Can the Shinnecock Nation Save its Fishing Rights? | Civil Eats

Can the Shinnecock Nation Save its Fishing Rights?

The New York tribe has repeatedly faced state laws encroaching on economic and food sovereignty. Now it's fighting back.

Shinnecock tribe member Shane Weeks looks out over the tribe's territorial waters. (Photo by Alexandra Talty)

Sunrise was just breaking when David Taobi Silva walked out of Heady Creek after checking his eel nets for catch from the previous night. It was April in Southampton, New York, near the far eastern tip of Long Island, and the mornings were still cold.

The 42-year-old has been fishing in this creek since he was a boy, although he usually accessed it from the western side, from the Shinnecock Indian Nation Territory. That day, however, he’d decided to park his car on the creek’s opposite shore, in the so-called “estate” section, where houses sell for north of $5 million dollars—a very different neighborhood than the one filled with mostly one-story abodes on the other side of the creek.

When he got out of the water, Silva was surprised to see two New York State’s Department of Environmental Control (DEC) agents waiting for him. A former tribal leader, Silva expected that once he identified himself as Shinnecock, the agents would let him go on his way, as tribal members are not bound to the fishing and hunting regulations that other New York citizens must follow. But to his surprise, they ticketed him, seized his net from the water, and made him wait for hours on the dock for another officer to arrive. In addition to the loss of his nets and the $500 worth of eels he had caught earlier, Silva now faces fines that could exceed $80,000.

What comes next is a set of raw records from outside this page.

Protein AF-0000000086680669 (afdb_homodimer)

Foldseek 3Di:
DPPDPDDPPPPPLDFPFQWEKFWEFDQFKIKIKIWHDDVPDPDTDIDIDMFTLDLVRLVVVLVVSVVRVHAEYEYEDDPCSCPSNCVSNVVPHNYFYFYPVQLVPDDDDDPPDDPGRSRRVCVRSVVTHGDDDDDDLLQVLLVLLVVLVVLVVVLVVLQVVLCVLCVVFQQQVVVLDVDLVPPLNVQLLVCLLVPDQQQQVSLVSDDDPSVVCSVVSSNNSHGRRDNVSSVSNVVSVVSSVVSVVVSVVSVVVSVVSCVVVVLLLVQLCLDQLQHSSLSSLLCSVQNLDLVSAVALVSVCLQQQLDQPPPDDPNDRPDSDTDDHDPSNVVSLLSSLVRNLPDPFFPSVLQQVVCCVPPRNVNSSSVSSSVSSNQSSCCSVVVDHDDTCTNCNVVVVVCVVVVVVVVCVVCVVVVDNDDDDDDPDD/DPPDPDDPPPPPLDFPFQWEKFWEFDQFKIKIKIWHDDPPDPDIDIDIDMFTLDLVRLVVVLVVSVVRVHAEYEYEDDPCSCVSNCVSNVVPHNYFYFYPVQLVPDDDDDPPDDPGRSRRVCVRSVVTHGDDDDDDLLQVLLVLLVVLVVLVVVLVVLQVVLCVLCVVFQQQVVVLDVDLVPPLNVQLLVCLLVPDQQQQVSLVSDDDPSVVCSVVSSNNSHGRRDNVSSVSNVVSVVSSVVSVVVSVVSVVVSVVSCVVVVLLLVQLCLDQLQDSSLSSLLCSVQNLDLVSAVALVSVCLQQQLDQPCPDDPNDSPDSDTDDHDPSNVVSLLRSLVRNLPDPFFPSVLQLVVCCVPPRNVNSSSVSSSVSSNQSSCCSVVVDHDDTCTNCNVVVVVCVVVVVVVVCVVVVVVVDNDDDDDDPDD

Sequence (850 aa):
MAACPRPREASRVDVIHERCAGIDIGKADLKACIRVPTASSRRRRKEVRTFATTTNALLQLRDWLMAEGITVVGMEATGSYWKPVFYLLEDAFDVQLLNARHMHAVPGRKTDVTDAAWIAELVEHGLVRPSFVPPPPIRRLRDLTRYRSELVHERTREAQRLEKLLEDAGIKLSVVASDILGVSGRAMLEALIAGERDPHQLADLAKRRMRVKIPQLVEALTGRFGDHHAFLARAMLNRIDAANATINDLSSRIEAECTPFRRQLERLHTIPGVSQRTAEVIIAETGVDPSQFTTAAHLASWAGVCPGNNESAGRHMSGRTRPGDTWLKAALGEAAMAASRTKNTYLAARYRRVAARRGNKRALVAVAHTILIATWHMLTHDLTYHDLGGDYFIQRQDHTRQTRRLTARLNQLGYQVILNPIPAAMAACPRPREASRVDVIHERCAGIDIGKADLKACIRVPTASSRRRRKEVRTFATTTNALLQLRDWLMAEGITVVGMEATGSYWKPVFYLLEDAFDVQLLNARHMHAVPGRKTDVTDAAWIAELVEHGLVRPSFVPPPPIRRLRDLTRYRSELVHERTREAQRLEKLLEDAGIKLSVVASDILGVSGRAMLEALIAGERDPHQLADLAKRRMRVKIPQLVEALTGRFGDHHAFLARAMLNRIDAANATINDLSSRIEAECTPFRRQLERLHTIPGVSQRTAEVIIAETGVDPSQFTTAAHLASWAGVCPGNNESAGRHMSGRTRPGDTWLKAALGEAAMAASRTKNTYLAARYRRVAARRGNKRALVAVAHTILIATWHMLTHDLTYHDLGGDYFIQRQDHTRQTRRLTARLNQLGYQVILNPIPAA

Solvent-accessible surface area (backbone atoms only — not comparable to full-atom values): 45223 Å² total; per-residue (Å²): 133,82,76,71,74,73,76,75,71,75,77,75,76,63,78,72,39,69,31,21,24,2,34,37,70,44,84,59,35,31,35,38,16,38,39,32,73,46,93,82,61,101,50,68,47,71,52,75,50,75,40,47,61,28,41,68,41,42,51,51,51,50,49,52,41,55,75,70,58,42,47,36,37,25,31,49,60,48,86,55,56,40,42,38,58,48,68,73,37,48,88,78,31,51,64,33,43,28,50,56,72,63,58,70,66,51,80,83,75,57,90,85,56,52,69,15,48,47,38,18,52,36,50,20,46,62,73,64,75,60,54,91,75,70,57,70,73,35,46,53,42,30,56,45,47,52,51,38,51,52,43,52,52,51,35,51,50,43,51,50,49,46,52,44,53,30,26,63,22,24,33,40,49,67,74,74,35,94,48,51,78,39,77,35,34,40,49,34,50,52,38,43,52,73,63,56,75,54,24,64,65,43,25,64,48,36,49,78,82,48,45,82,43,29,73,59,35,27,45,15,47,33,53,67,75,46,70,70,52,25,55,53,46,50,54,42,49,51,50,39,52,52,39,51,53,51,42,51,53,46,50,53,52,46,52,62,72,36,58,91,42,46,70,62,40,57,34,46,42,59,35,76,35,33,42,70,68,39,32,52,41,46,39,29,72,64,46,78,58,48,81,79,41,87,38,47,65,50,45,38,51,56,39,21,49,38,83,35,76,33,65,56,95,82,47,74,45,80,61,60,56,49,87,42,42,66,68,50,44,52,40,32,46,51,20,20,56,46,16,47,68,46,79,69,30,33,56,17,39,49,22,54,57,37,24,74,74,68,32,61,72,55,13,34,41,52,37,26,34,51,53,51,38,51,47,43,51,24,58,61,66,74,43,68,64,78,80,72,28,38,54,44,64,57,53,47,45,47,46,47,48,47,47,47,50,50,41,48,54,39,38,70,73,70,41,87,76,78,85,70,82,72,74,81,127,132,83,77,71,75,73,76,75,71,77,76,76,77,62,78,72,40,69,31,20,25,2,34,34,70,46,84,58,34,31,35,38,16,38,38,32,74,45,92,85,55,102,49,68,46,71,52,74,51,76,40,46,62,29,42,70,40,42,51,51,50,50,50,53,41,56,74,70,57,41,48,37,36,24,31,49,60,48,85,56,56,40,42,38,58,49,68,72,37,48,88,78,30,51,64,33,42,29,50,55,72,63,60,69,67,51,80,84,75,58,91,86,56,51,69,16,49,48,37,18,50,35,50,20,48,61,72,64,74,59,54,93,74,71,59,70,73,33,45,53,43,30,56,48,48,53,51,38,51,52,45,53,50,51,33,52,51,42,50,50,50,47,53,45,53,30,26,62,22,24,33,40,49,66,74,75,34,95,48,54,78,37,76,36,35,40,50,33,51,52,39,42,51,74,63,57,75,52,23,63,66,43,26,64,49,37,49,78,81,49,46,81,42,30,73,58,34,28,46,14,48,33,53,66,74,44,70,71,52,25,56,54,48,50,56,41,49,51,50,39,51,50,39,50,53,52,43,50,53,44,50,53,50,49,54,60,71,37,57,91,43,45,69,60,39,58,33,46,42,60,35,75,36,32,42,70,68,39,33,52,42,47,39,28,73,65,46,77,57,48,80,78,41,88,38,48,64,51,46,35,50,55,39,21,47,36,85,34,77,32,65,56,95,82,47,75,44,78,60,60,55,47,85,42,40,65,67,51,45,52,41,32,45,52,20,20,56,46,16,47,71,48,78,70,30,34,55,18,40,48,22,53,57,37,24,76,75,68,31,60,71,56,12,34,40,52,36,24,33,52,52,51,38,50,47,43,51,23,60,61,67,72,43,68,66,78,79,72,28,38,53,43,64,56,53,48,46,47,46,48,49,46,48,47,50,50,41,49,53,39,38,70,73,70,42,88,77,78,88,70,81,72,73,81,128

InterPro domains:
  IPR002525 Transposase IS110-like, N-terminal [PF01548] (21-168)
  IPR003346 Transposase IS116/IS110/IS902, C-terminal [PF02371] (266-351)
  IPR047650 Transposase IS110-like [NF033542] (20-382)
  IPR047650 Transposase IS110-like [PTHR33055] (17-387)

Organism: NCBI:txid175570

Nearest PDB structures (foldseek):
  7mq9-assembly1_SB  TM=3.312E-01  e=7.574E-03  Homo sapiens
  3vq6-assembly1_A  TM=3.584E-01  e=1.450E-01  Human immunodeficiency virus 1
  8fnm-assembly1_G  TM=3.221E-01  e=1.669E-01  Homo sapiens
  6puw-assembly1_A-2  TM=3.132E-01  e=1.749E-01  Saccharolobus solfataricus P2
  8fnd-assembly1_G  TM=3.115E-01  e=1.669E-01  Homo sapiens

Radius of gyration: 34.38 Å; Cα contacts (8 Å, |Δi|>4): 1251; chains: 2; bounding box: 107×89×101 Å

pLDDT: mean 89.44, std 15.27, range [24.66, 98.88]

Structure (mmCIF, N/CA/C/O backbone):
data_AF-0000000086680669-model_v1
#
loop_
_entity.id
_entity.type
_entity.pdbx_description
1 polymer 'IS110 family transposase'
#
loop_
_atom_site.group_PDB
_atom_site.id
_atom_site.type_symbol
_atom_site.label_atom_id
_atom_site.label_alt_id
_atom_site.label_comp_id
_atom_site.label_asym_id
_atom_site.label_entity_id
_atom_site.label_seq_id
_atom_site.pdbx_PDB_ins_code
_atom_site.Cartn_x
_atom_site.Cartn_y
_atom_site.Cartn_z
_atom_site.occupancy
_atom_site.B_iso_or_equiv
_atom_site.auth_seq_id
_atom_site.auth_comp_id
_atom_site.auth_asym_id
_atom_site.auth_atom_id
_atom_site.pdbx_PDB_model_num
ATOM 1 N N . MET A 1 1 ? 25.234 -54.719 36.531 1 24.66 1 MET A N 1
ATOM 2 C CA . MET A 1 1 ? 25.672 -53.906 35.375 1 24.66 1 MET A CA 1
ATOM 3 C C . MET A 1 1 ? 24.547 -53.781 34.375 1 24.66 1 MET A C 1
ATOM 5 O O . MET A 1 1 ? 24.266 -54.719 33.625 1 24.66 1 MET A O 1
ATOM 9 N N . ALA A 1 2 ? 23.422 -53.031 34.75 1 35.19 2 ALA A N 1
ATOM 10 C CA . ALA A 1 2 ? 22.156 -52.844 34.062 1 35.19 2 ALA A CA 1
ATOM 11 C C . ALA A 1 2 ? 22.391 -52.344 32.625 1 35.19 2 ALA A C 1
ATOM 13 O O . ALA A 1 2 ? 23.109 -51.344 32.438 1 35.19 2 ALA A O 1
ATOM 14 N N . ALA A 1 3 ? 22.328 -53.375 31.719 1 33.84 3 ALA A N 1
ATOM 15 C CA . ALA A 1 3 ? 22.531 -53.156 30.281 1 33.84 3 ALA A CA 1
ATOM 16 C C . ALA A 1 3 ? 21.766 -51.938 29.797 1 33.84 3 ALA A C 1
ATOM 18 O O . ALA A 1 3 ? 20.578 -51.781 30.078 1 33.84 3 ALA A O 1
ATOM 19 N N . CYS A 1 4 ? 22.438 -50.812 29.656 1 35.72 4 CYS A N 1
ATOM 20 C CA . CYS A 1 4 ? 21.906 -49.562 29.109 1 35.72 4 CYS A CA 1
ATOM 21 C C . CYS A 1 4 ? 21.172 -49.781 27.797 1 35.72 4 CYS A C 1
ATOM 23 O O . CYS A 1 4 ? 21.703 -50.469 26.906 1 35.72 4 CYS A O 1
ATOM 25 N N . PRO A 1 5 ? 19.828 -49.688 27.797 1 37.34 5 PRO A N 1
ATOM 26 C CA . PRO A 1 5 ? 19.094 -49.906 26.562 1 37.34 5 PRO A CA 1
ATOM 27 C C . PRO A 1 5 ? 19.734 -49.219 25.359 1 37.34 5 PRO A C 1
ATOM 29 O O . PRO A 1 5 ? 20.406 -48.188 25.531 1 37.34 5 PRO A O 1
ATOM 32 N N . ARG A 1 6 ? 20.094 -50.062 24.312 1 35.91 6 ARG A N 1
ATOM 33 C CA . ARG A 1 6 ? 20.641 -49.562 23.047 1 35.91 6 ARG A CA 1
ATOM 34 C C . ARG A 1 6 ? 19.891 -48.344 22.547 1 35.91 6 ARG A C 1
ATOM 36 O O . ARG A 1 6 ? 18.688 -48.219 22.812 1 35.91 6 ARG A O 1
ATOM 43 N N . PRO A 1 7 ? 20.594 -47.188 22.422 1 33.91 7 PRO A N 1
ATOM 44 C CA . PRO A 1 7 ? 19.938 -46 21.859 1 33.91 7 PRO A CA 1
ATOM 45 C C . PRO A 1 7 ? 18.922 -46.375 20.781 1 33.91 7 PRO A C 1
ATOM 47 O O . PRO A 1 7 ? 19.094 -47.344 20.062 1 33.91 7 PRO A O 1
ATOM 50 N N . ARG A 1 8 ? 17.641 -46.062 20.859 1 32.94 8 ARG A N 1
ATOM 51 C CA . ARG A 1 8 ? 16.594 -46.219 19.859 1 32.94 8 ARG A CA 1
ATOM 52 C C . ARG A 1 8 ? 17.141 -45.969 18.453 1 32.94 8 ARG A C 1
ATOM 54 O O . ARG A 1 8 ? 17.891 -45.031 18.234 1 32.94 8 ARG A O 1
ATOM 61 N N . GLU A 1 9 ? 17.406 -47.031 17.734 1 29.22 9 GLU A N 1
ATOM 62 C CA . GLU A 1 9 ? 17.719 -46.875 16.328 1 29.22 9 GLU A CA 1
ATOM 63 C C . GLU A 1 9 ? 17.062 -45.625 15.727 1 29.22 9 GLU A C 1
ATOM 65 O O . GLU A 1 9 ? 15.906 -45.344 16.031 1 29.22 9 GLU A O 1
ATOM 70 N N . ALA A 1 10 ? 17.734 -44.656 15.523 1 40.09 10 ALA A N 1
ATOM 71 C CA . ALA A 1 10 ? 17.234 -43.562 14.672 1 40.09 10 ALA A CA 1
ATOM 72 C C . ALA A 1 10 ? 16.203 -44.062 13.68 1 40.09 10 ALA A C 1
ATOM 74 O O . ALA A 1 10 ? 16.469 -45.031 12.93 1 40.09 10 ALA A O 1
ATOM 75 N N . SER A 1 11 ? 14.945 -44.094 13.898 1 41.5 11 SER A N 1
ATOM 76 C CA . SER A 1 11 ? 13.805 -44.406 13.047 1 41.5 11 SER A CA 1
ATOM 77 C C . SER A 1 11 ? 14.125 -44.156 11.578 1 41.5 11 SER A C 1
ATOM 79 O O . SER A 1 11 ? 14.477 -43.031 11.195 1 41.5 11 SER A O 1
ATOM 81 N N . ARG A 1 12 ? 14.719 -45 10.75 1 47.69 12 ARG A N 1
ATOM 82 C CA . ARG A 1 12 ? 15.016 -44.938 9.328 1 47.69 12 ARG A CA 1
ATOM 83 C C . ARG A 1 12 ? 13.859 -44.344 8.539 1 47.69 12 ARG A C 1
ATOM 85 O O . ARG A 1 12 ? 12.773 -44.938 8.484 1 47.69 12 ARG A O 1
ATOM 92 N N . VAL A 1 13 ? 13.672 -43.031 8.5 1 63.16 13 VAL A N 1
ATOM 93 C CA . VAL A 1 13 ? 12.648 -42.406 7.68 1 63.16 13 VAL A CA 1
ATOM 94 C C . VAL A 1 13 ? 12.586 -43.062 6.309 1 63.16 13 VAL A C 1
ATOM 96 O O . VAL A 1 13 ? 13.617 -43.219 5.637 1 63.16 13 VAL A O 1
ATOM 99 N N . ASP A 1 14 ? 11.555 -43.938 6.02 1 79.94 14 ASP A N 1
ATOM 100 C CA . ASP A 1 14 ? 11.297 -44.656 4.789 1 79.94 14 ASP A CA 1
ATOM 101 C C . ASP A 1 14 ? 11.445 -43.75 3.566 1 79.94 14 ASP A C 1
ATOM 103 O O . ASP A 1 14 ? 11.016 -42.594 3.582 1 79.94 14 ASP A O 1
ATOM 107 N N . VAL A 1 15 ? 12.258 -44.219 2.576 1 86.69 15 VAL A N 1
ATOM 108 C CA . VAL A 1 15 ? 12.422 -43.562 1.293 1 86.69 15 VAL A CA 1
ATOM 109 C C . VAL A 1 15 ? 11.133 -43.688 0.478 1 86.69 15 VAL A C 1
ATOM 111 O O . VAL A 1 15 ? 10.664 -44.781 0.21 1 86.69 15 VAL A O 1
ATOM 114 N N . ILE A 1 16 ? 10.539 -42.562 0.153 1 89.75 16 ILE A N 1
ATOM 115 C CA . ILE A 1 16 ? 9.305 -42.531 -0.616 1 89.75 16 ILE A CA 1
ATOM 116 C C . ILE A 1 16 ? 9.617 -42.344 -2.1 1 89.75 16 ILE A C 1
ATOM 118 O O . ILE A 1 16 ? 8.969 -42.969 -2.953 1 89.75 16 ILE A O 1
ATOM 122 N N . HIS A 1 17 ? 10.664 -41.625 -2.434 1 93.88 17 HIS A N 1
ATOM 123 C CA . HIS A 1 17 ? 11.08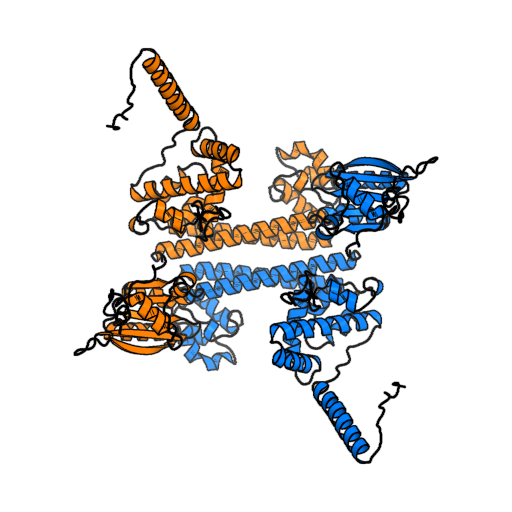6 -41.375 -3.811 1 93.88 17 HIS A CA 1
ATOM 124 C C . HIS A 1 17 ? 12.539 -41.812 -4.02 1 93.88 17 HIS A C 1
ATOM 126 O O . HIS A 1 17 ? 13.461 -41.219 -3.473 1 93.88 17 HIS A O 1
ATOM 132 N N . GLU A 1 18 ? 12.75 -42.75 -4.801 1 92.94 18 GLU A N 1
ATOM 133 C CA . GLU A 1 18 ? 14.062 -43.344 -4.996 1 92.94 18 GLU A CA 1
ATOM 134 C C . GLU A 1 18 ? 14.992 -42.406 -5.762 1 92.94 18 GLU A C 1
ATOM 136 O O . GLU A 1 18 ? 16.203 -42.375 -5.512 1 92.94 18 GLU A O 1
ATOM 141 N N . ARG A 1 19 ? 14.398 -41.719 -6.754 1 96.94 19 ARG A N 1
ATOM 142 C CA . ARG A 1 19 ? 15.164 -40.781 -7.574 1 96.94 19 ARG A CA 1
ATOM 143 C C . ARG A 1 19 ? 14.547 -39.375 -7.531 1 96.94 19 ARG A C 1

“It feels like we are being targeted,” said Silva, who filed a civil rights complaint in Suffolk County Court in late November. One of the arresting officers had been involved in five previous incidents with Shinnecock, all of which were eventually dismissed due to lack of jurisdiction. Silva’s complaint, which is still in process, states that the repeated arrests constituted harassment of the Shinnecock.

The view from the Shinnecock Indian Nation Territory across Shinnecock Bay to the mansions that dot the other side. (Photo by Alexandra Talty)

The view from the Shinnecock Indian Nation Territory across Shinnecock Bay to the mansions that dot the other side. (Photo by Alexandra Talty)

For the Shinnecock, confrontations with state authorities have become routine in recent years. Despite a contract with English settlers dating back to 1648, wherein the Shinnecock reserved their rights to the waters and shores in perpetuity, tribal members have been ticketed for fishing repeatedly over the past 15 years. The cases, however, are always dropped in court due to the lack of jurisdiction. In addition, Silva notes that U.S. code 1948 explicitly requires New York State to honor all previous treaties with Indian tribes with regards to hunting and fishing rights. Silva will return to court on March 19 to continue his fight against the ticket.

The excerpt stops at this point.